- **EXERCISE PROMPT**
Restrict the output to the lines below starting at the one that contains "ATOM 111 C CA" and ending at the one that contains "ATOM 123 N N", and restate them word for word, both ends included.

- **RECORDS FOR THE TASK**
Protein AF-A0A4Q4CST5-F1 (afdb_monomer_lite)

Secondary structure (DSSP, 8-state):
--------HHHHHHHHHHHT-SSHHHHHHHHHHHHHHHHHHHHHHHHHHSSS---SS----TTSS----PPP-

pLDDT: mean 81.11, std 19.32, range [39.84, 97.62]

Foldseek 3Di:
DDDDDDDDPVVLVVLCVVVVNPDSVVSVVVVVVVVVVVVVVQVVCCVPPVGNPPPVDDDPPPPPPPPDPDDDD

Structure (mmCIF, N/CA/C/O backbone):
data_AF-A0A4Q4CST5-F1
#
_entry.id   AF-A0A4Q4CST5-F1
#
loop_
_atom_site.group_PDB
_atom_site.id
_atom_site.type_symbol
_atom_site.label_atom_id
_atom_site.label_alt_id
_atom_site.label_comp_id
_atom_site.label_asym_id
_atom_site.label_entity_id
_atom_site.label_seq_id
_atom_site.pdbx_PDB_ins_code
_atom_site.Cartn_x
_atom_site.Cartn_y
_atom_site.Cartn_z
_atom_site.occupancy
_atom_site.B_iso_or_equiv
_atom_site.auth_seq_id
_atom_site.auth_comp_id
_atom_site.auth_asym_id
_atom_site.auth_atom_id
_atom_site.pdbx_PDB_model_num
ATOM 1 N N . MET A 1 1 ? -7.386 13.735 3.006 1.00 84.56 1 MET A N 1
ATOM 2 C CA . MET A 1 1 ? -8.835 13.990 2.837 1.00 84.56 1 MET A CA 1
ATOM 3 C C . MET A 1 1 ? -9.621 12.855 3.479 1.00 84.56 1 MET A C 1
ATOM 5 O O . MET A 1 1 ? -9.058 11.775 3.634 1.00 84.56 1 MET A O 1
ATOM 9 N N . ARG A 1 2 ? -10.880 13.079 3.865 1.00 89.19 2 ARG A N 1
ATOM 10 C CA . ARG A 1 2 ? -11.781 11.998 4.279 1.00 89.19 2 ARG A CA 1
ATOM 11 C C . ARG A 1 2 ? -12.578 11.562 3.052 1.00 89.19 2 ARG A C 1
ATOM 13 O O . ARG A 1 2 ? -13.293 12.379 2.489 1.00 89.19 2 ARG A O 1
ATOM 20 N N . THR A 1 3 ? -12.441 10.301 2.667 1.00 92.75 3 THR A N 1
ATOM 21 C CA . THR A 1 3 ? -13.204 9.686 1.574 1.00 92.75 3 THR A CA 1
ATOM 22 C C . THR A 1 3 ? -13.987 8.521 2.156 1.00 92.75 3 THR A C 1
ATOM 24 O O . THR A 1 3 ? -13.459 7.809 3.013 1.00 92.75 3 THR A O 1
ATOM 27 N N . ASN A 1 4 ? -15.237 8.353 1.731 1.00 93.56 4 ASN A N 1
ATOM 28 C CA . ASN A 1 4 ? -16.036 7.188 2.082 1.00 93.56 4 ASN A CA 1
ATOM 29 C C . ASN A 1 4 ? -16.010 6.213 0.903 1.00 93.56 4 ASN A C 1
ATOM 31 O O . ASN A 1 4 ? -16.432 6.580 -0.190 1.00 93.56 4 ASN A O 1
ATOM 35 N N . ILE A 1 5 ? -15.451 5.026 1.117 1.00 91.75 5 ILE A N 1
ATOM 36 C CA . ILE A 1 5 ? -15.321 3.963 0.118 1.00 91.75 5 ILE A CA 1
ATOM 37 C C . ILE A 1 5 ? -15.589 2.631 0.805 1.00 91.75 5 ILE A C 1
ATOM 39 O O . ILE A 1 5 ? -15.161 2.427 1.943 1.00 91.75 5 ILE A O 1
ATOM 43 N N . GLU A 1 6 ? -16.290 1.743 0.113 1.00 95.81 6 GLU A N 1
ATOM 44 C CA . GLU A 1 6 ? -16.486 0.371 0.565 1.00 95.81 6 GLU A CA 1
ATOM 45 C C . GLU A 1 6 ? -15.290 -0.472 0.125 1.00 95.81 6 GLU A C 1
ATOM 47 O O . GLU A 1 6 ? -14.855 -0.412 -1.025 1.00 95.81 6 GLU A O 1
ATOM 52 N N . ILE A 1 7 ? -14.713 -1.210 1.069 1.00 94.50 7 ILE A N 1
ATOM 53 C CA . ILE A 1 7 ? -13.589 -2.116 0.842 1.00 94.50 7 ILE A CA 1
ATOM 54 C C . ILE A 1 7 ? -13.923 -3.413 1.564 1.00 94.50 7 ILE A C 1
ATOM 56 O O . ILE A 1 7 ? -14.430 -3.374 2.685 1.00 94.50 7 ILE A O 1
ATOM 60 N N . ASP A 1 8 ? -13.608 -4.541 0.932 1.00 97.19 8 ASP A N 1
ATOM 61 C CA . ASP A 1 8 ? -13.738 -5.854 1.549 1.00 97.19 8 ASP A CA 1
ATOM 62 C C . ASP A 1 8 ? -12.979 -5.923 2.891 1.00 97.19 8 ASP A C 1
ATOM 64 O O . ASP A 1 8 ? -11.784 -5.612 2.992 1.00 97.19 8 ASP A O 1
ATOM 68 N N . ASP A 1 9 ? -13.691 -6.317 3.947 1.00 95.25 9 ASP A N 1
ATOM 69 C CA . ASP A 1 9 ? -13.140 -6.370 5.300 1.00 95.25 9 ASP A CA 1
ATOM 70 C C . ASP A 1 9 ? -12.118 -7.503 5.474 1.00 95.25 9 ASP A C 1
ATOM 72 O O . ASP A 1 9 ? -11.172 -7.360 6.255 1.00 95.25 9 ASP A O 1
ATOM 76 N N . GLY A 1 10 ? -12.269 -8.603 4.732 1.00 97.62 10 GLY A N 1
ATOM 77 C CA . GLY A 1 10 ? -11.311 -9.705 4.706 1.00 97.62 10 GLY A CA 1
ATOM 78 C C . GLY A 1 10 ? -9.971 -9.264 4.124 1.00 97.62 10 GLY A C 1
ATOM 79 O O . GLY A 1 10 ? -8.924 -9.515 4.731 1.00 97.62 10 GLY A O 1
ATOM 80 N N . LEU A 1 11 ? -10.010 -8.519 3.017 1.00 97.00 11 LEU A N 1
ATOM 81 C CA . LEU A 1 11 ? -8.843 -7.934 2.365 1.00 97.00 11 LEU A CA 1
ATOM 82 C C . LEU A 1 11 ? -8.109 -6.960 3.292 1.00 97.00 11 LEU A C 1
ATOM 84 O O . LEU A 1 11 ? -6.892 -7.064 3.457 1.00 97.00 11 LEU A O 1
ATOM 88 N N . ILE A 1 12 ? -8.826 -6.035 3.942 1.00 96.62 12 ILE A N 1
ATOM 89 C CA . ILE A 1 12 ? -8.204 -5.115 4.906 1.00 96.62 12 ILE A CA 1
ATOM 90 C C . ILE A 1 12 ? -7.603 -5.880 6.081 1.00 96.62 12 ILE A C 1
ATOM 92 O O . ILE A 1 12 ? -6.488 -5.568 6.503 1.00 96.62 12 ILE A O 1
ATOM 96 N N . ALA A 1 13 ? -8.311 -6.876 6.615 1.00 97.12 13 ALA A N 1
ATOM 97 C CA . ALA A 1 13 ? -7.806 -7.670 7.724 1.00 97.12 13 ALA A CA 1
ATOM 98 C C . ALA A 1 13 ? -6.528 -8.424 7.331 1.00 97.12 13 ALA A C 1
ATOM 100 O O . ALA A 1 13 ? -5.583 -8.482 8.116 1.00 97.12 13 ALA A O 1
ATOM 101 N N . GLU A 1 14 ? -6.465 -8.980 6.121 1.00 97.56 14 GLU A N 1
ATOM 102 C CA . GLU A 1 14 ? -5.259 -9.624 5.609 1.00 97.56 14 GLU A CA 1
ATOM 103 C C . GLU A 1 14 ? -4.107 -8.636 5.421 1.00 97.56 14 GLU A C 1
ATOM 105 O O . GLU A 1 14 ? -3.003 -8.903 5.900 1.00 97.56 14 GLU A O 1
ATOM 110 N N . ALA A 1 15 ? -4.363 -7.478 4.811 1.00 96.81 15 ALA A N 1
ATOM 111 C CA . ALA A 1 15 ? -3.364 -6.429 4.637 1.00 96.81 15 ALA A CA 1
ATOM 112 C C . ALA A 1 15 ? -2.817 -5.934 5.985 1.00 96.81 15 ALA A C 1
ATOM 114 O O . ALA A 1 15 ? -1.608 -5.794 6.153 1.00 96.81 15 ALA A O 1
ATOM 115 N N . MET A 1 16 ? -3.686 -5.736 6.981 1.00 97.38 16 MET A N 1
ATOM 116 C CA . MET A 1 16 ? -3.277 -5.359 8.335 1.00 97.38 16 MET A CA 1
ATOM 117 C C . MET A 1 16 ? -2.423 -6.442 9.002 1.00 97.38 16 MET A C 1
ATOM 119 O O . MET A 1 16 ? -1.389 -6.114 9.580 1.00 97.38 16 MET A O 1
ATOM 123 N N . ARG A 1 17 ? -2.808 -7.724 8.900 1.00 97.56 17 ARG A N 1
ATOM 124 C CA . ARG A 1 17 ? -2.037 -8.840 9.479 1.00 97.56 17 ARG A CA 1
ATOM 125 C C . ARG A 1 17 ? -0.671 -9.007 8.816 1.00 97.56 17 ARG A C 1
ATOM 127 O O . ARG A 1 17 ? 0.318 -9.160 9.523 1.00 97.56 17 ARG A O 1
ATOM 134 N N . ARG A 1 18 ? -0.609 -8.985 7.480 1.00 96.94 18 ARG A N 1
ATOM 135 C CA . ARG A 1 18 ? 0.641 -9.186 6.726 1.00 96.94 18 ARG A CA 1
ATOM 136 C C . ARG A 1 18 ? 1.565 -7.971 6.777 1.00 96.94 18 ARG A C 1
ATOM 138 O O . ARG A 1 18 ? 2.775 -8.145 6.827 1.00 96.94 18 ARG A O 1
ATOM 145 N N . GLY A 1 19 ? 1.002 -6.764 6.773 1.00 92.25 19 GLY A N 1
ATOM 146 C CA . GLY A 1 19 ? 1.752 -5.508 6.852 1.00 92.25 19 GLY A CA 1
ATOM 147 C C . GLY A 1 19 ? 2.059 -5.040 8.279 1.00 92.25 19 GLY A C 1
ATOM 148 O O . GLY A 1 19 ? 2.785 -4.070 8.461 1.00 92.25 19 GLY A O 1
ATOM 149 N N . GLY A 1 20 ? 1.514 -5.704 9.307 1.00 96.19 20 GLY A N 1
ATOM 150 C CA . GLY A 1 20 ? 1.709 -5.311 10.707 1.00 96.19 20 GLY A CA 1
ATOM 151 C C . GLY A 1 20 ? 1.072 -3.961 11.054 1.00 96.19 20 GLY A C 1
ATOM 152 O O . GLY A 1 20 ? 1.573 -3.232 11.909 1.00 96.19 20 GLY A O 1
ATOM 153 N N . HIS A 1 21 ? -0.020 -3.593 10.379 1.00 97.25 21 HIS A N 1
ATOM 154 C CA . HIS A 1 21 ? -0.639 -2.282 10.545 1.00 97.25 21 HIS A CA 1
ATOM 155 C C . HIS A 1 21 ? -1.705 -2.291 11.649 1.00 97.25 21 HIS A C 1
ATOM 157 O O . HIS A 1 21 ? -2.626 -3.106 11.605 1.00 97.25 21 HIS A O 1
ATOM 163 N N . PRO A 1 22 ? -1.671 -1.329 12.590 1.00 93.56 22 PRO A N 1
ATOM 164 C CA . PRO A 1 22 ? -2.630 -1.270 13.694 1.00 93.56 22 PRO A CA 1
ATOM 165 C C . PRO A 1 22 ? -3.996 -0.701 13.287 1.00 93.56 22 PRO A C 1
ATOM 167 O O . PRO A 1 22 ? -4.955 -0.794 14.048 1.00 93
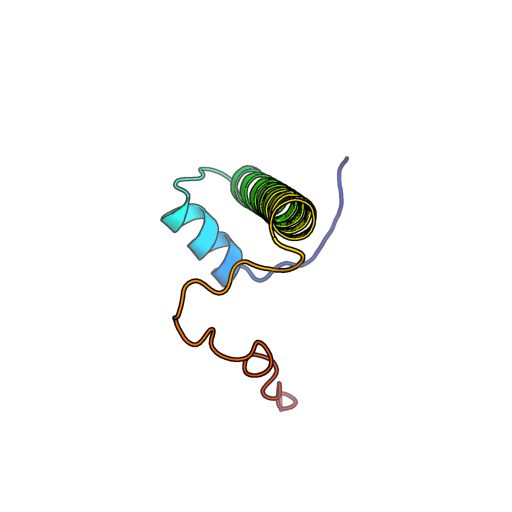.56 22 PRO A O 1
ATOM 170 N N . THR A 1 23 ? -4.112 -0.077 12.107 1.00 96.62 23 THR A N 1
ATOM 171 C CA . THR A 1 23 ? -5.362 0.551 11.652 1.00 96.62 23 THR A CA 1
ATOM 172 C C . THR A 1 23 ? -5.640 0.281 10.178 1.00 96.62 23 THR A C 1
ATOM 174 O O . THR A 1 23 ? -4.712 0.198 9.370 1.00 96.62 23 THR A O 1
ATOM 177 N N . LYS A 1 24 ? -6.933 0.258 9.814 1.00 94.94 24 LYS A N 1
ATOM 178 C CA . LYS A 1 24 ? -7.387 0.168 8.416 1.00 94.94 24 LYS A CA 1
ATOM 179 C C . LYS A 1 24 ? -6.759 1.271 7.553 1.00 94.94 24 LYS A C 1
ATOM 181 O O . LYS A 1 24 ? -6.291 1.010 6.454 1.00 94.94 24 LYS A O 1
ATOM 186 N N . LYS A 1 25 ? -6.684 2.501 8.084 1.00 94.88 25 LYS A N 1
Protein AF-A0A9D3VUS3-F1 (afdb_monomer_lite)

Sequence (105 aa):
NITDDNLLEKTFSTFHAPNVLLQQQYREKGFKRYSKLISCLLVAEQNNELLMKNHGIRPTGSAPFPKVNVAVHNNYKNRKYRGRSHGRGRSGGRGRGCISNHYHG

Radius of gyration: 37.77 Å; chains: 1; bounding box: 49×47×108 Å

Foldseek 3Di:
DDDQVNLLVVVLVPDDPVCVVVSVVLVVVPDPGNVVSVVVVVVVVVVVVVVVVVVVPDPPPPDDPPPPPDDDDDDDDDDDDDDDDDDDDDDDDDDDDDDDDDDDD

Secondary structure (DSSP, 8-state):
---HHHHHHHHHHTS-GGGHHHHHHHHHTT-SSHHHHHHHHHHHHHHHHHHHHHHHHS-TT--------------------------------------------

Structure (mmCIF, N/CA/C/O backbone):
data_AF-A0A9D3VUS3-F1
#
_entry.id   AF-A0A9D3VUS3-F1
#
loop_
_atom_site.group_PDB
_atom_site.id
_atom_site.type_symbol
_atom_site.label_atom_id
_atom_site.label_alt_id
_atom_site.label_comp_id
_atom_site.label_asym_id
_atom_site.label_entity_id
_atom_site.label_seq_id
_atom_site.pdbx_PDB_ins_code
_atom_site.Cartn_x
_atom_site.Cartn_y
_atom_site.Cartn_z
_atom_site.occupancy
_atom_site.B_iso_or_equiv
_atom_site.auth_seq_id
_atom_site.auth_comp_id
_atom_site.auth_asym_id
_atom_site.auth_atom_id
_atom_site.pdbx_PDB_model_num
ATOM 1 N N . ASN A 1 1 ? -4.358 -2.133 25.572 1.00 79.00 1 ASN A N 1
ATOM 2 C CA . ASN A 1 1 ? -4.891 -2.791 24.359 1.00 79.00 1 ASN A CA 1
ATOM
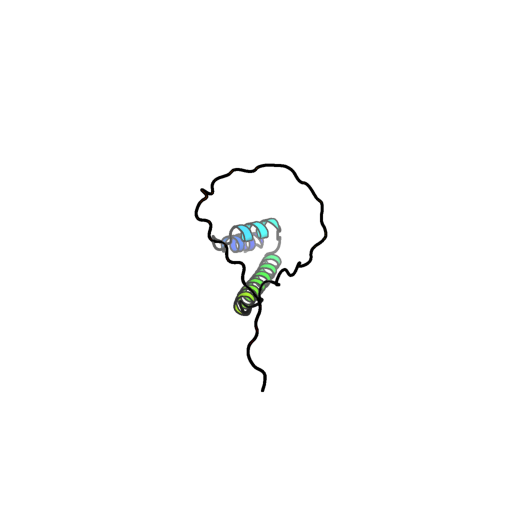 3 C C . ASN A 1 1 ? -4.299 -2.161 23.119 1.00 79.00 1 ASN A C 1
ATOM 5 O O . ASN A 1 1 ? -4.228 -0.942 23.054 1.00 79.00 1 ASN A O 1
ATOM 9 N N . ILE A 1 2 ? -3.859 -2.983 22.167 1.00 89.44 2 ILE A N 1
ATOM 10 C CA . ILE A 1 2 ? -3.426 -2.528 20.841 1.00 89.44 2 ILE A CA 1
ATOM 11 C C . ILE A 1 2 ? -4.684 -2.342 19.983 1.00 89.44 2 ILE A C 1
ATOM 13 O O . ILE A 1 2 ? -5.524 -3.238 19.944 1.00 89.44 2 ILE A O 1
ATOM 17 N N . THR A 1 3 ? -4.828 -1.182 19.343 1.00 97.19 3 THR A N 1
ATOM 18 C CA . THR A 1 3 ? -5.964 -0.841 18.471 1.00 97.19 3 THR A CA 1
ATOM 19 C C . THR A 1 3 ? -5.570 -0.923 16.996 1.00 97.19 3 THR A C 1
ATOM 21 O O . THR A 1 3 ? -4.385 -0.845 16.665 1.00 97.19 3 THR A O 1
ATOM 24 N N . ASP A 1 4 ? -6.560 -1.053 16.105 1.00 97.00 4 ASP A N 1
ATOM 25 C CA . ASP A 1 4 ? -6.344 -1.020 14.651 1.00 97.00 4 ASP A CA 1
ATOM 26 C C . ASP A 1 4 ? -5.638 0.2
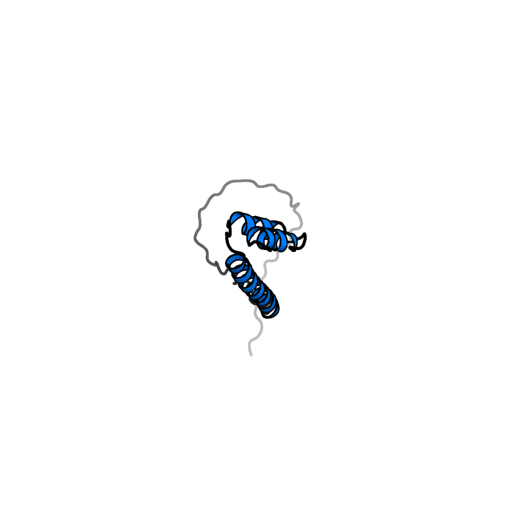72 14.213 1.00 97.00 4 ASP A C 1
ATOM 28 O O . ASP A 1 4 ? -4.655 0.203 13.482 1.00 97.00 4 A
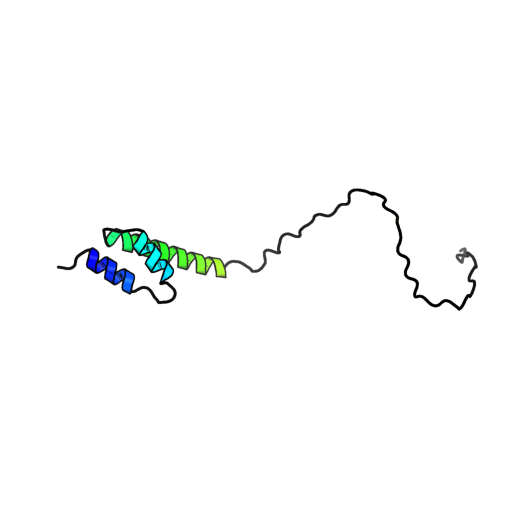SP A O 1
ATOM 32 N N . ASP A 1 5 ? -6.069 1.432 14.718 1.00 96.00 5 ASP A N 1
ATOM 33 C CA . ASP A 1 5 ? -5.471 2.730 14.374 1.00 96.00 5 ASP A CA 1
ATOM 34 C C . ASP A 1 5 ? -3.975 2.788 14.713 1.00 96.00 5 ASP A C 1
ATOM 36 O O . ASP A 1 5 ? -3.166 3.247 13.909 1.00 96.00 5 ASP A O 1
ATOM 40 N N . ASN A 1 6 ? -3.582 2.244 15.871 1.00 96.62 6 ASN A N 1
ATOM 41 C CA . ASN A 1 6 ? -2.175 2.171 16.263 1.00 96.62 6 ASN A CA 1
ATOM 42 C C . ASN A 1 6 ? -1.368 1.282 15.300 1.00 96.62 6 ASN A C 1
ATOM 44 O O . ASN A 1 6 ? -0.254 1.625 14.904 1.00 96.62 6 ASN A O 1
ATOM 48 N N . LEU A 1 7 ? -1.929 0.142 14.888 1.00 97.12 7 LEU A N 1
ATOM 49 C CA . LEU A 1 7 ? -1.271 -0.757 13.939 1.00 97.12 7 LEU A CA 1
ATOM 50 C C . LEU A 1 7 ? -1.151 -0.132 12.545 1.00 97.12 7 LEU A C 1
ATOM 52 O O . LEU A 1 7 ? -0.098 -0.250 11.922 1.00 97.12 7 LEU A O 1
ATOM 56 N N . LEU A 1 8 ? -2.189 0.565 12.078 1.00 97.06 8 LEU A N 1
ATOM 57 C CA . LEU A 1 8 ? -2.178 1.292 10.809 1.00 97.06 8 LEU A CA 1
ATOM 58 C C . LEU A 1 8 ? -1.075 2.357 10.796 1.00 97.06 8 LEU A C 1
ATOM 60 O O . LEU A 1 8 ? -0.222 2.342 9.908 1.00 97.06 8 LEU A O 1
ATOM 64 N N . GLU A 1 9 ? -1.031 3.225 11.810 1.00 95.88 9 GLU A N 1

- **COMPLETED TASK**
ATOM 111 C CA . ALA A 1 15 ? -3.364 -6.429 4.637 1.00 96.81 15 ALA A CA 1
ATOM 112 C C . ALA A 1 15 ? -2.817 -5.934 5.985 1.00 96.81 15 ALA A C 1
ATOM 114 O O . ALA A 1 15 ? -1.608 -5.794 6.153 1.00 96.81 15 ALA A O 1
ATOM 115 N N . MET A 1 16 ? -3.686 -5.736 6.981 1.00 97.38 16 MET A N 1
ATOM 116 C CA . MET A 1 16 ? -3.277 -5.359 8.335 1.00 97.38 16 MET A CA 1
ATOM 117 C C . MET A 1 16 ? -2.423 -6.442 9.002 1.00 97.38 16 MET A C 1
ATOM 119 O O . MET A 1 16 ? -1.389 -6.114 9.580 1.00 97.38 16 MET A O 1
ATOM 123 N N . ARG A 1 17 ? -2.808 -7.724 8.900 1.00 97.56 17 ARG A N 1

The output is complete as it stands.